■ Work item ■
Reproduce, from the lines below, exactly the stretch that begins at the line containing "ATOM 253 C C" and ends at the line containing "ATOM 273 C CA", both included.

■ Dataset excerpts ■
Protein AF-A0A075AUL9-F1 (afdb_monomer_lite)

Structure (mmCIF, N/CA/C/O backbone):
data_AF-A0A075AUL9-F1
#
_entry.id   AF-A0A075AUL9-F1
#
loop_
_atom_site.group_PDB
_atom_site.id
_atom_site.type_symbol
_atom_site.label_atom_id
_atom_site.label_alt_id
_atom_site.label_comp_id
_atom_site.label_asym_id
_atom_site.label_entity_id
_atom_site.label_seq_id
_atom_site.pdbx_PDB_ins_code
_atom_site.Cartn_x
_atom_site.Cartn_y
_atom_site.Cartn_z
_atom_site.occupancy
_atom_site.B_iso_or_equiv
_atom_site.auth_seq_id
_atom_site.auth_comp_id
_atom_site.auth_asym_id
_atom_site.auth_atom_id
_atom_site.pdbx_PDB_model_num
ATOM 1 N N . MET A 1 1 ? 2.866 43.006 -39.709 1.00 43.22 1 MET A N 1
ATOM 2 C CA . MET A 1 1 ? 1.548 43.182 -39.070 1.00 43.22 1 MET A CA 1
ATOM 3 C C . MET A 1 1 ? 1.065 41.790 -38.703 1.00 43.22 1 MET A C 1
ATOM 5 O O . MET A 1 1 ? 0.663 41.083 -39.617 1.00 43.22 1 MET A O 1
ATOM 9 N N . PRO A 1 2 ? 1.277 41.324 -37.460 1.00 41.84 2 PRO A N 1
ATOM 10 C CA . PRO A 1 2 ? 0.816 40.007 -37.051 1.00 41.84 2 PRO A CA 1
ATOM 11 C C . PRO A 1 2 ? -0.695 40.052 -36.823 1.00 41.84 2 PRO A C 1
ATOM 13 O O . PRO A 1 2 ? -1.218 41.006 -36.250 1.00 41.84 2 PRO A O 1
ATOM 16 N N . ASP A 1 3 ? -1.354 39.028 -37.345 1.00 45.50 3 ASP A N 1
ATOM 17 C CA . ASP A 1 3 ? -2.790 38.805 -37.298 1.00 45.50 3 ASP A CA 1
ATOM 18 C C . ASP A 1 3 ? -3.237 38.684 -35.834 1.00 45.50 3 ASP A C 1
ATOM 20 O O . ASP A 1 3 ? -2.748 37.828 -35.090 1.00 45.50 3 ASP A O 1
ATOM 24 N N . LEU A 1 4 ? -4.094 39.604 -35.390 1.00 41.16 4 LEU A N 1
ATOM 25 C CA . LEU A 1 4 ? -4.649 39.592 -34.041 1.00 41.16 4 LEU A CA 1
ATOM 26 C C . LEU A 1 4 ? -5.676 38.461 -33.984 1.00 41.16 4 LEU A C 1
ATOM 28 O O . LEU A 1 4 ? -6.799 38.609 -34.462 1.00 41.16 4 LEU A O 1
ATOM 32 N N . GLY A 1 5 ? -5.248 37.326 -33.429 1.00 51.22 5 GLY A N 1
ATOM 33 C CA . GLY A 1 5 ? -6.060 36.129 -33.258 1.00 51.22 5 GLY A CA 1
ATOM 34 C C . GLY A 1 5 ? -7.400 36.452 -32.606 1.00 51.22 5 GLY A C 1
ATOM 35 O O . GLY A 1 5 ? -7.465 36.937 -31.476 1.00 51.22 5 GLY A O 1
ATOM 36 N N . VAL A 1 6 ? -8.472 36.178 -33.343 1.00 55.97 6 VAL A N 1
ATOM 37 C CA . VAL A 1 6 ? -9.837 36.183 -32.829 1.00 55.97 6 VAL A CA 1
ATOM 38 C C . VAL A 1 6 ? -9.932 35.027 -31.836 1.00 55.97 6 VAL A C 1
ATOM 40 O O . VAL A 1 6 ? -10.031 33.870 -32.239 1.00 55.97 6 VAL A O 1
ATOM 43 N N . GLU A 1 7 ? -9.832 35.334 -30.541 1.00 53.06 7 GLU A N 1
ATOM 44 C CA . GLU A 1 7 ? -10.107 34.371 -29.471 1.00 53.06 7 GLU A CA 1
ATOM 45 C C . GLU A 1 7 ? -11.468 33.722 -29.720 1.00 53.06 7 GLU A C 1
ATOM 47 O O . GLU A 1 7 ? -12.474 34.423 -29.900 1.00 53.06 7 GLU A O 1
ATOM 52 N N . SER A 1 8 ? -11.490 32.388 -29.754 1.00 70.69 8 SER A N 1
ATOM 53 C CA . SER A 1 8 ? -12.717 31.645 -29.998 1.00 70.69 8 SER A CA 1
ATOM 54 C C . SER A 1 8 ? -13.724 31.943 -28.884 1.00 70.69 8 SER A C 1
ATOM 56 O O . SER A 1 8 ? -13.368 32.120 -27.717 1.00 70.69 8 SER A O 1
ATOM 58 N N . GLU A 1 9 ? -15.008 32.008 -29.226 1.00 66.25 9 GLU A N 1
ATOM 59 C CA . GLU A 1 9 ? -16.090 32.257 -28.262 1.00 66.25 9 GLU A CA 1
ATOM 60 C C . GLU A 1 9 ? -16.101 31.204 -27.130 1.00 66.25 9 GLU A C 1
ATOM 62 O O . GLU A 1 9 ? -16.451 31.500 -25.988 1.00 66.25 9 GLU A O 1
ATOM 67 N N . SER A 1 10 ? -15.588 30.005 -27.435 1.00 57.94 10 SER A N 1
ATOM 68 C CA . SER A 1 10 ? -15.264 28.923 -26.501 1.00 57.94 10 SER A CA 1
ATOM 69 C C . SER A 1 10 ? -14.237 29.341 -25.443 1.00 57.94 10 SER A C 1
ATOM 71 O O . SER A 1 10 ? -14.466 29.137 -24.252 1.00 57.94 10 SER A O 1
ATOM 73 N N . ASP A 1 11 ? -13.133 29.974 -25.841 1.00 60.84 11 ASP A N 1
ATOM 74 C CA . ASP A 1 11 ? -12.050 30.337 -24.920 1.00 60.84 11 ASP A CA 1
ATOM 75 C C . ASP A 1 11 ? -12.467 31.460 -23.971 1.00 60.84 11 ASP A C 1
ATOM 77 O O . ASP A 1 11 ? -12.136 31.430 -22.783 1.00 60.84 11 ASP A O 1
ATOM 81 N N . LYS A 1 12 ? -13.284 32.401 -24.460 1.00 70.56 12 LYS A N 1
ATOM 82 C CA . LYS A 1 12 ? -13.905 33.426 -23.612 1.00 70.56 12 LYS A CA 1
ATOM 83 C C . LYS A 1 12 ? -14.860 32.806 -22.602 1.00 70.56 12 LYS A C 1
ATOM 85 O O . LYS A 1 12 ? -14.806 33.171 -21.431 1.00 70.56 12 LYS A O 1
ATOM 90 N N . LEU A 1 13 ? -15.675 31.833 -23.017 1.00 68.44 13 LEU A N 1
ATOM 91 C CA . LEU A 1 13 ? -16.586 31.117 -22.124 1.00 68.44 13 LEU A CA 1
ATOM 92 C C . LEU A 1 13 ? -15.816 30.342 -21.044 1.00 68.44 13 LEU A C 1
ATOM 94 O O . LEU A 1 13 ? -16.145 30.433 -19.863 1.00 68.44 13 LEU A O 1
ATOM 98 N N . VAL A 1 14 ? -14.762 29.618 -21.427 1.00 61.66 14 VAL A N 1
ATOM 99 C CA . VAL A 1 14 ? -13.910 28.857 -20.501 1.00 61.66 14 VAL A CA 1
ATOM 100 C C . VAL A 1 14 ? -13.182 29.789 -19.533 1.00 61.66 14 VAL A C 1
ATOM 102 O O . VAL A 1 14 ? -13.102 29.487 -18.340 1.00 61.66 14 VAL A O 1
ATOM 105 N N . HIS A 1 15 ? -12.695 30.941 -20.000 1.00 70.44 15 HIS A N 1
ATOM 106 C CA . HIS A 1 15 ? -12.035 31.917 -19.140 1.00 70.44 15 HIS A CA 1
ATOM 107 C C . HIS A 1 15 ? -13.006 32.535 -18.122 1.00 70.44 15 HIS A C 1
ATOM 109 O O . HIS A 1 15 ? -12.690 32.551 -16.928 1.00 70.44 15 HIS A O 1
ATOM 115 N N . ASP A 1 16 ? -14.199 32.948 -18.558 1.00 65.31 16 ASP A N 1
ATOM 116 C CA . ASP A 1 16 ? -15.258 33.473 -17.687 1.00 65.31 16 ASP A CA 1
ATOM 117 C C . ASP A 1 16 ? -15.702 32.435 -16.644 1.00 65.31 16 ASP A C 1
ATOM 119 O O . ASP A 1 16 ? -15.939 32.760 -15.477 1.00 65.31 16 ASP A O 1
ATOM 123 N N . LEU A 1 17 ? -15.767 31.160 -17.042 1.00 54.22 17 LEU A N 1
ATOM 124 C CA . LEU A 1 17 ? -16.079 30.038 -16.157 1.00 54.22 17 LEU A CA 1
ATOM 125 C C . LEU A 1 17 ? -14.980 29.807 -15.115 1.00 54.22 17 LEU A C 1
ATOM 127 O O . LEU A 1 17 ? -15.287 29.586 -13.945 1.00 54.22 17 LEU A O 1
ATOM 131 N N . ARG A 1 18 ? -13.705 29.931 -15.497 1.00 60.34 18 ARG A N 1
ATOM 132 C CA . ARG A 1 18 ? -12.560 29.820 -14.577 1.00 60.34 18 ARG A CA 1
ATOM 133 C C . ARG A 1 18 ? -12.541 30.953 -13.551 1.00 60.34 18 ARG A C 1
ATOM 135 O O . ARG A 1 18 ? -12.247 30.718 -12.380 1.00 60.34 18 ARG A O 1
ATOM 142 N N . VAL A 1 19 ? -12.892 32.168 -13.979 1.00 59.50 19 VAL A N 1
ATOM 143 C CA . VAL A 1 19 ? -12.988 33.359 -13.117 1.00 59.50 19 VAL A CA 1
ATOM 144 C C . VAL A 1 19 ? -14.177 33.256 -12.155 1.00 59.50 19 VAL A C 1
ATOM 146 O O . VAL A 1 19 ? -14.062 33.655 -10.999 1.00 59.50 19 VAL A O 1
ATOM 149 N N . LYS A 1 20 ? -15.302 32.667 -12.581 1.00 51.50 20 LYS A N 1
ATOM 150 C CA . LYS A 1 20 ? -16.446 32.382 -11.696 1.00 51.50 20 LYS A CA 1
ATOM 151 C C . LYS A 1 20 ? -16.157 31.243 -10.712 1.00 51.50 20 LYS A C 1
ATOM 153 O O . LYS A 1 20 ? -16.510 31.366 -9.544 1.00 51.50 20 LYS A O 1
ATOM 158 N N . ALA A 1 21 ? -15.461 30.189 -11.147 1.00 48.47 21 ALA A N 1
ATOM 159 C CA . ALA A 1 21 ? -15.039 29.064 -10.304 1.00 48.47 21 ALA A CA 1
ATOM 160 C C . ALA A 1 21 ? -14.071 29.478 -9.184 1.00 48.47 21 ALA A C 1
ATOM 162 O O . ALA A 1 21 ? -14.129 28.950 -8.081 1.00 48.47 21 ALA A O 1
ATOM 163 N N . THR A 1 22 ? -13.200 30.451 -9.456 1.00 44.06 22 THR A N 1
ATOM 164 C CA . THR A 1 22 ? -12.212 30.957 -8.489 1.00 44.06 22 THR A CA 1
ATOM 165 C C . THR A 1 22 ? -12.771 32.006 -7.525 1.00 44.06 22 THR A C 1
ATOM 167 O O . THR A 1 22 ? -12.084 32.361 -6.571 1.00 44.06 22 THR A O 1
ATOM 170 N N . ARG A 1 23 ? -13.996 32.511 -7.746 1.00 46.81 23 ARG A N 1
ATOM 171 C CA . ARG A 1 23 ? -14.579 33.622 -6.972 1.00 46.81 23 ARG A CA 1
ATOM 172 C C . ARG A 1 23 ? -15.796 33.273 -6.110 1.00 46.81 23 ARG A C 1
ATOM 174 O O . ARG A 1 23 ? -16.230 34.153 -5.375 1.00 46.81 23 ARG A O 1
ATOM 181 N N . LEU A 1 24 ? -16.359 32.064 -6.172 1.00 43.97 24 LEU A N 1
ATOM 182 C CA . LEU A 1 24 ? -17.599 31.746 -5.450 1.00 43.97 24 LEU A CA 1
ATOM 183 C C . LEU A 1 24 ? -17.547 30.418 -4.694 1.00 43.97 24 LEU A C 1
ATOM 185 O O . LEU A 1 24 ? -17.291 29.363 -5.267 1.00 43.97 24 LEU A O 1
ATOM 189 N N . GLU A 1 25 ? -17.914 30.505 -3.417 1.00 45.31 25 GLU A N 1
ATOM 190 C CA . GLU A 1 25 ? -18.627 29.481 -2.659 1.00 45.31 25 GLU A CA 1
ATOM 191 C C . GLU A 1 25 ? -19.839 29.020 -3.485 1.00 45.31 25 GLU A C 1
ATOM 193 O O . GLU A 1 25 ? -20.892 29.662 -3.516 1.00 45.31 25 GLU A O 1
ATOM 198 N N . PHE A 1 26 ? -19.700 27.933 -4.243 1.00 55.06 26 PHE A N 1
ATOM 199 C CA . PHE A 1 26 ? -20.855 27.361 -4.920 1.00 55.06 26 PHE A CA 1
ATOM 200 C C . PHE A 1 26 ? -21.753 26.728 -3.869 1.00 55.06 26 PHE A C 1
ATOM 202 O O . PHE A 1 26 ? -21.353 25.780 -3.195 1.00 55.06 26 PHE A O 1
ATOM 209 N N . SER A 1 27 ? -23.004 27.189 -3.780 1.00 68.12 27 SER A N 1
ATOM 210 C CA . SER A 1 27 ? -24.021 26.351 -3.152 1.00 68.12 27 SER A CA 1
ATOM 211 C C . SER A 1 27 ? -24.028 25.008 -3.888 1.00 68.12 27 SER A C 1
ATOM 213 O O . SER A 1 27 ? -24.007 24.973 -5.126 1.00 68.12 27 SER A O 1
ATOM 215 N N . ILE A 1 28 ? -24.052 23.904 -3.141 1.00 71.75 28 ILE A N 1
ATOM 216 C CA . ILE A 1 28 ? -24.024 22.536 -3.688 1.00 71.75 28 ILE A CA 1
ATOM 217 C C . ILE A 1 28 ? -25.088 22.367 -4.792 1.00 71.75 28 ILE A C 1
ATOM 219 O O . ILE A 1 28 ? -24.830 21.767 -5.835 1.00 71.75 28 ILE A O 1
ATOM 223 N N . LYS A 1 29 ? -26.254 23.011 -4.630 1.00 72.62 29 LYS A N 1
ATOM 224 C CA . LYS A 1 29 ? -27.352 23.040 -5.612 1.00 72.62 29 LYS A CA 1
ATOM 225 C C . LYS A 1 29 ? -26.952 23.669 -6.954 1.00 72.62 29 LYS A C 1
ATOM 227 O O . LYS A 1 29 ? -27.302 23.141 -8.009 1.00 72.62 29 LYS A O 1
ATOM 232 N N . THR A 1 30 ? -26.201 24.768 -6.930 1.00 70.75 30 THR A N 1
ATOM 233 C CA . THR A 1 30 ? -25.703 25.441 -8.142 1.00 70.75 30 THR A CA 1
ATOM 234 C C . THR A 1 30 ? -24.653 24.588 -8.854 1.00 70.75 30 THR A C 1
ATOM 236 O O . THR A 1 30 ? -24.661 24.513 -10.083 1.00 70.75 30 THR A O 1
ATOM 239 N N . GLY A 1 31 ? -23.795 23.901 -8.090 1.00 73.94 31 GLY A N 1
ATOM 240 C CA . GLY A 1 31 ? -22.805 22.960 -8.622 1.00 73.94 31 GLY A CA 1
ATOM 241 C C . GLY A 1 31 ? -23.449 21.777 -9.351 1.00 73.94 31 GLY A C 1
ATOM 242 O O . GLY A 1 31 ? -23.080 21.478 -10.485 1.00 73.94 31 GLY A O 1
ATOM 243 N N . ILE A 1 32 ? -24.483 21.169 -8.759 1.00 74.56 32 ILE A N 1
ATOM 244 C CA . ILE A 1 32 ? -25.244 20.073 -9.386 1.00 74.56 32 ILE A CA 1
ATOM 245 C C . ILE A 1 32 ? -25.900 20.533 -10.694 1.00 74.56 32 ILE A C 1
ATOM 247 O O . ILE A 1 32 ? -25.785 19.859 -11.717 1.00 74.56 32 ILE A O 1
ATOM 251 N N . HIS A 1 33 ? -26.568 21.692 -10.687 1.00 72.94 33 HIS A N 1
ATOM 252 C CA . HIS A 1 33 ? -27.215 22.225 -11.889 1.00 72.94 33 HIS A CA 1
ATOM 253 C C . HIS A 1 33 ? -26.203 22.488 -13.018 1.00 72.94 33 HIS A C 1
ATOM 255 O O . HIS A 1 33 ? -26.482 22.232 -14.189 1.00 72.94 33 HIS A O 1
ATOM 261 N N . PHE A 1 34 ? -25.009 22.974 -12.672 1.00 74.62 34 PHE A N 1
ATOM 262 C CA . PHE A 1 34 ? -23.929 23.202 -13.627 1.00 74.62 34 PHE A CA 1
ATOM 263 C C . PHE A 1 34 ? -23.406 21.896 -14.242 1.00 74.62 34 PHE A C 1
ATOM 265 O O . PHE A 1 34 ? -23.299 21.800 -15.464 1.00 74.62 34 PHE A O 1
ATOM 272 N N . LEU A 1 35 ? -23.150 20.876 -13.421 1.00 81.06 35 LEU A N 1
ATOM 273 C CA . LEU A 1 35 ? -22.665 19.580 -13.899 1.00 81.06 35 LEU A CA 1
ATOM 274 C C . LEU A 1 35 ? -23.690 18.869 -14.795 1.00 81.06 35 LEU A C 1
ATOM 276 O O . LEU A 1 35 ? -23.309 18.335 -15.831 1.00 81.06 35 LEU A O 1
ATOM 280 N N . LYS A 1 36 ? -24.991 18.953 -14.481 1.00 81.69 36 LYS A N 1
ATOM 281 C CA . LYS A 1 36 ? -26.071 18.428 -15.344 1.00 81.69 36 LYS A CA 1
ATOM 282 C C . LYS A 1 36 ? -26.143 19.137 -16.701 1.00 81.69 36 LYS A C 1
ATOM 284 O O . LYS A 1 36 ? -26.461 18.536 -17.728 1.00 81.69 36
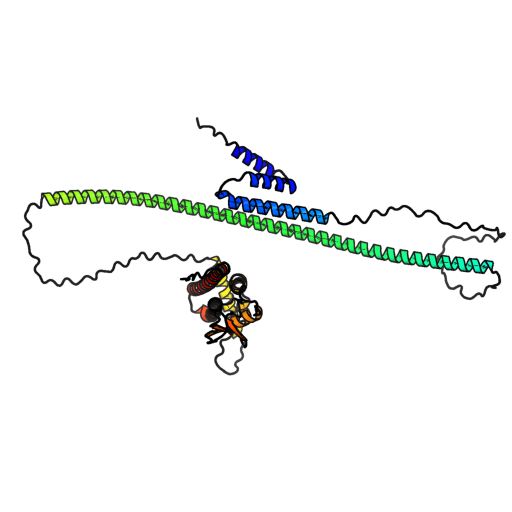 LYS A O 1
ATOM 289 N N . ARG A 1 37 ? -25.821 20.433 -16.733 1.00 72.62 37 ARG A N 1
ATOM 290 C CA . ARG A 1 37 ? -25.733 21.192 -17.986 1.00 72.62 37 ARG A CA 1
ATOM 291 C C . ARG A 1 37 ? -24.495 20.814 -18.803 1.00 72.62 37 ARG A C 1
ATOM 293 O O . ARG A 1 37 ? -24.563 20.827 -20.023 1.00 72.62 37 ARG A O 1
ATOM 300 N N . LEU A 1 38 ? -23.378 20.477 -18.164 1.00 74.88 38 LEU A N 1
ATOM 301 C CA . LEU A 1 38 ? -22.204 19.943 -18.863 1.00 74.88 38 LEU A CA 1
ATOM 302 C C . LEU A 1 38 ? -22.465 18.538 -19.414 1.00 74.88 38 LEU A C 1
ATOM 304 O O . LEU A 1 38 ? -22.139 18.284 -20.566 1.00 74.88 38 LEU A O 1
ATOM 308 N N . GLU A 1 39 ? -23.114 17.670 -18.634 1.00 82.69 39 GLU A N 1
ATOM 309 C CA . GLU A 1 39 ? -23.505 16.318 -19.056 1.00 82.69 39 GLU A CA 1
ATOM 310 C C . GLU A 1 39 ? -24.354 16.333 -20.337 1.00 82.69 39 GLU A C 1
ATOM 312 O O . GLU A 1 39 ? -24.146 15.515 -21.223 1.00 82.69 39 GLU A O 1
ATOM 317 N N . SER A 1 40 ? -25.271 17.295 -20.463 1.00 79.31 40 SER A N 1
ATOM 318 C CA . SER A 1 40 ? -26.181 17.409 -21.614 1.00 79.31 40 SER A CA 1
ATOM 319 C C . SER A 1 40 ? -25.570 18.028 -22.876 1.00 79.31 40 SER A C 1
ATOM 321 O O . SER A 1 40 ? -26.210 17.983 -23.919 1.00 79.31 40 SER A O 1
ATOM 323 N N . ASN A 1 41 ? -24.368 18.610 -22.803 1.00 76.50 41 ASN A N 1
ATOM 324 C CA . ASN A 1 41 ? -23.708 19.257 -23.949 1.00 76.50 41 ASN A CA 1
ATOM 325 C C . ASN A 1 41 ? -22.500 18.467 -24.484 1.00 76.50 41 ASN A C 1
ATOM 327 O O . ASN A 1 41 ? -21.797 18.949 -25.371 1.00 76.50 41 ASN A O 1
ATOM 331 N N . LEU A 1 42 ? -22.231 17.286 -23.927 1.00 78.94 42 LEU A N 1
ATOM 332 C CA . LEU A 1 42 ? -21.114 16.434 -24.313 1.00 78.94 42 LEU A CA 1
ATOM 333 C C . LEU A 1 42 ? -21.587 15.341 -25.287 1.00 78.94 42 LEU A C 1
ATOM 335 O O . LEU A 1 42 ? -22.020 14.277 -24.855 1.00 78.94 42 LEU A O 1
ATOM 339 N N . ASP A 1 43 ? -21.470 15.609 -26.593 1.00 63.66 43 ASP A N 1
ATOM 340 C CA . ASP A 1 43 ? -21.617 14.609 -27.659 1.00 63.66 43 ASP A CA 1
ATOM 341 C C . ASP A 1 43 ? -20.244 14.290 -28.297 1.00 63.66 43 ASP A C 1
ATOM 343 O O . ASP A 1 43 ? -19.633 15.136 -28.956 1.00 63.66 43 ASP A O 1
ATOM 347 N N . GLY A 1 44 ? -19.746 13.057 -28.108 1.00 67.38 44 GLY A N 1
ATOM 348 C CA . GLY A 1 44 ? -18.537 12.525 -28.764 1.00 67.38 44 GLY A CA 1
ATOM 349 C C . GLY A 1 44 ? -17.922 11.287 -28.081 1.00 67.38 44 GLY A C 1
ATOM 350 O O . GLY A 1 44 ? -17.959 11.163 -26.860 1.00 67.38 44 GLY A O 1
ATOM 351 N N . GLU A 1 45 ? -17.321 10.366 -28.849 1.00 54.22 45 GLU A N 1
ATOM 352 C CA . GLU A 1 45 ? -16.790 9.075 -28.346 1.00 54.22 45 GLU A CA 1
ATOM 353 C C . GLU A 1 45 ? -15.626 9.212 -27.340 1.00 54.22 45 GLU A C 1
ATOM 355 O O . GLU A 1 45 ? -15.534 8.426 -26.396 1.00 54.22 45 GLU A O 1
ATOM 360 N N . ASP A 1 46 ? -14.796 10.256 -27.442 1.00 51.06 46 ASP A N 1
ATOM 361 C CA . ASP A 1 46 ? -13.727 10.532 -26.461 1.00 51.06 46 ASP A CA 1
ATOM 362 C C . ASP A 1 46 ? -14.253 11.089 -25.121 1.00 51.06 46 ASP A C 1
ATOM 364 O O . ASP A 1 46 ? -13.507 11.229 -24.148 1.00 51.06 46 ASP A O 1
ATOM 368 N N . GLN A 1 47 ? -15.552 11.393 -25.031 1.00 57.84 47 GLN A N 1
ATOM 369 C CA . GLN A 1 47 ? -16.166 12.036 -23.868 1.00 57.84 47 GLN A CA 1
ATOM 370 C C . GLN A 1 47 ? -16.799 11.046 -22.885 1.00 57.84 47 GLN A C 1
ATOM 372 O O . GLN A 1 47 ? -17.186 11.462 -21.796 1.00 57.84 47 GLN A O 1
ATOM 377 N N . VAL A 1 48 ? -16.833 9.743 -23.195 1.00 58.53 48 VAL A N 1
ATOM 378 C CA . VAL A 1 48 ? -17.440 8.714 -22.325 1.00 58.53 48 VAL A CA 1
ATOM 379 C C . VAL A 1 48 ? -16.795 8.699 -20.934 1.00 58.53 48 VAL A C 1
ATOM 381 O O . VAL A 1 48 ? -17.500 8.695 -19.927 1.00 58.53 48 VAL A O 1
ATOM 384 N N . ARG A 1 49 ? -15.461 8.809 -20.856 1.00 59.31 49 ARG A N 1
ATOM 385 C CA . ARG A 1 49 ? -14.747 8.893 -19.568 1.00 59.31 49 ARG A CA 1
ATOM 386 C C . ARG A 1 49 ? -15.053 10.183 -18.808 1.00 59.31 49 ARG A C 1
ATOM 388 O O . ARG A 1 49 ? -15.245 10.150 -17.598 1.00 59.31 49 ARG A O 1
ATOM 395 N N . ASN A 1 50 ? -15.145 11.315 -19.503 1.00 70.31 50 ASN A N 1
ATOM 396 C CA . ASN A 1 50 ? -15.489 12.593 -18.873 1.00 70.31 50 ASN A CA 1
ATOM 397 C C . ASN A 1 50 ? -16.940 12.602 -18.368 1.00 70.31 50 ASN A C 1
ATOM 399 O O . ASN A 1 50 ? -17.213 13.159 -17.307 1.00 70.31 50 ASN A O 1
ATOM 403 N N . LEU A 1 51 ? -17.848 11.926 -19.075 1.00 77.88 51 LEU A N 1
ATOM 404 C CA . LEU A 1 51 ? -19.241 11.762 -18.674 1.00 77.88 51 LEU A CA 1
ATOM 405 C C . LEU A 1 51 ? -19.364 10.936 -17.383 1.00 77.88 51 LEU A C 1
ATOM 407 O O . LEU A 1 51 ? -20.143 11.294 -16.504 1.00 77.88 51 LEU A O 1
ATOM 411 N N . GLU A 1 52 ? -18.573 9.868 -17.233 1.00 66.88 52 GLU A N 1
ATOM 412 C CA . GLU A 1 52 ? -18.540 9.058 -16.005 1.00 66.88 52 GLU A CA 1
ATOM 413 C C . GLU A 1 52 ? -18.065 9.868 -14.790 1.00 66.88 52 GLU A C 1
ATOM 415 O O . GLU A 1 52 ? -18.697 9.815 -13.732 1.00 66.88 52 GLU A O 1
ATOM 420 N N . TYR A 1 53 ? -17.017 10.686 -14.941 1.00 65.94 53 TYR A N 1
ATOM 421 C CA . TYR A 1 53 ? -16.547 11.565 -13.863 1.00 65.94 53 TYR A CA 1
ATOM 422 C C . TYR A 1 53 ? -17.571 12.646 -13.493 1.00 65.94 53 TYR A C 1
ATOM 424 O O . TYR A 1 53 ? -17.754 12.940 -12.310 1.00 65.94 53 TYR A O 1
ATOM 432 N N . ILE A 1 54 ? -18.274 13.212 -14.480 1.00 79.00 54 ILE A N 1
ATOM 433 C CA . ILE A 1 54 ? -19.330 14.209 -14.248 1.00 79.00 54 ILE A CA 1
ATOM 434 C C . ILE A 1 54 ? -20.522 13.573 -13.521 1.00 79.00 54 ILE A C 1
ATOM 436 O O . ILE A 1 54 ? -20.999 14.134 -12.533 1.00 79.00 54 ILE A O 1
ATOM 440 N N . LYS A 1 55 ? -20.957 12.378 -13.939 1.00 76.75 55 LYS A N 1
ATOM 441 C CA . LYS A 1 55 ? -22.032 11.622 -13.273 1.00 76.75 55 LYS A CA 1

■ Your response ■
ATOM 253 C C . HIS A 1 33 ? -26.203 22.488 -13.018 1.00 72.94 33 HIS A C 1
ATOM 255 O O . HIS A 1 33 ? -26.482 22.232 -14.189 1.00 72.94 33 HIS A O 1
ATOM 261 N N . PHE A 1 34 ? -25.009 22.974 -12.672 1.00 74.62 34 PHE A N 1
ATOM 262 C CA . PHE A 1 34 ? -23.929 23.202 -13.627 1.00 74.62 34 PHE A CA 1
ATOM 263 C C . PHE A 1 34 ? -23.406 21.896 -14.242 1.00 74.62 34 PHE A C 1
ATOM 265 O O . PHE A 1 34 ? -23.299 21.800 -15.464 1.00 74.62 34 PHE A O 1
ATOM 272 N N . LEU A 1 35 ? -23.150 20.876 -13.421 1.00 81.06 35 LEU A N 1
ATOM 273 C CA . LEU A 1 35 ? -22.665 19.580 -13.899 1.00 81.06 35 LEU A CA 1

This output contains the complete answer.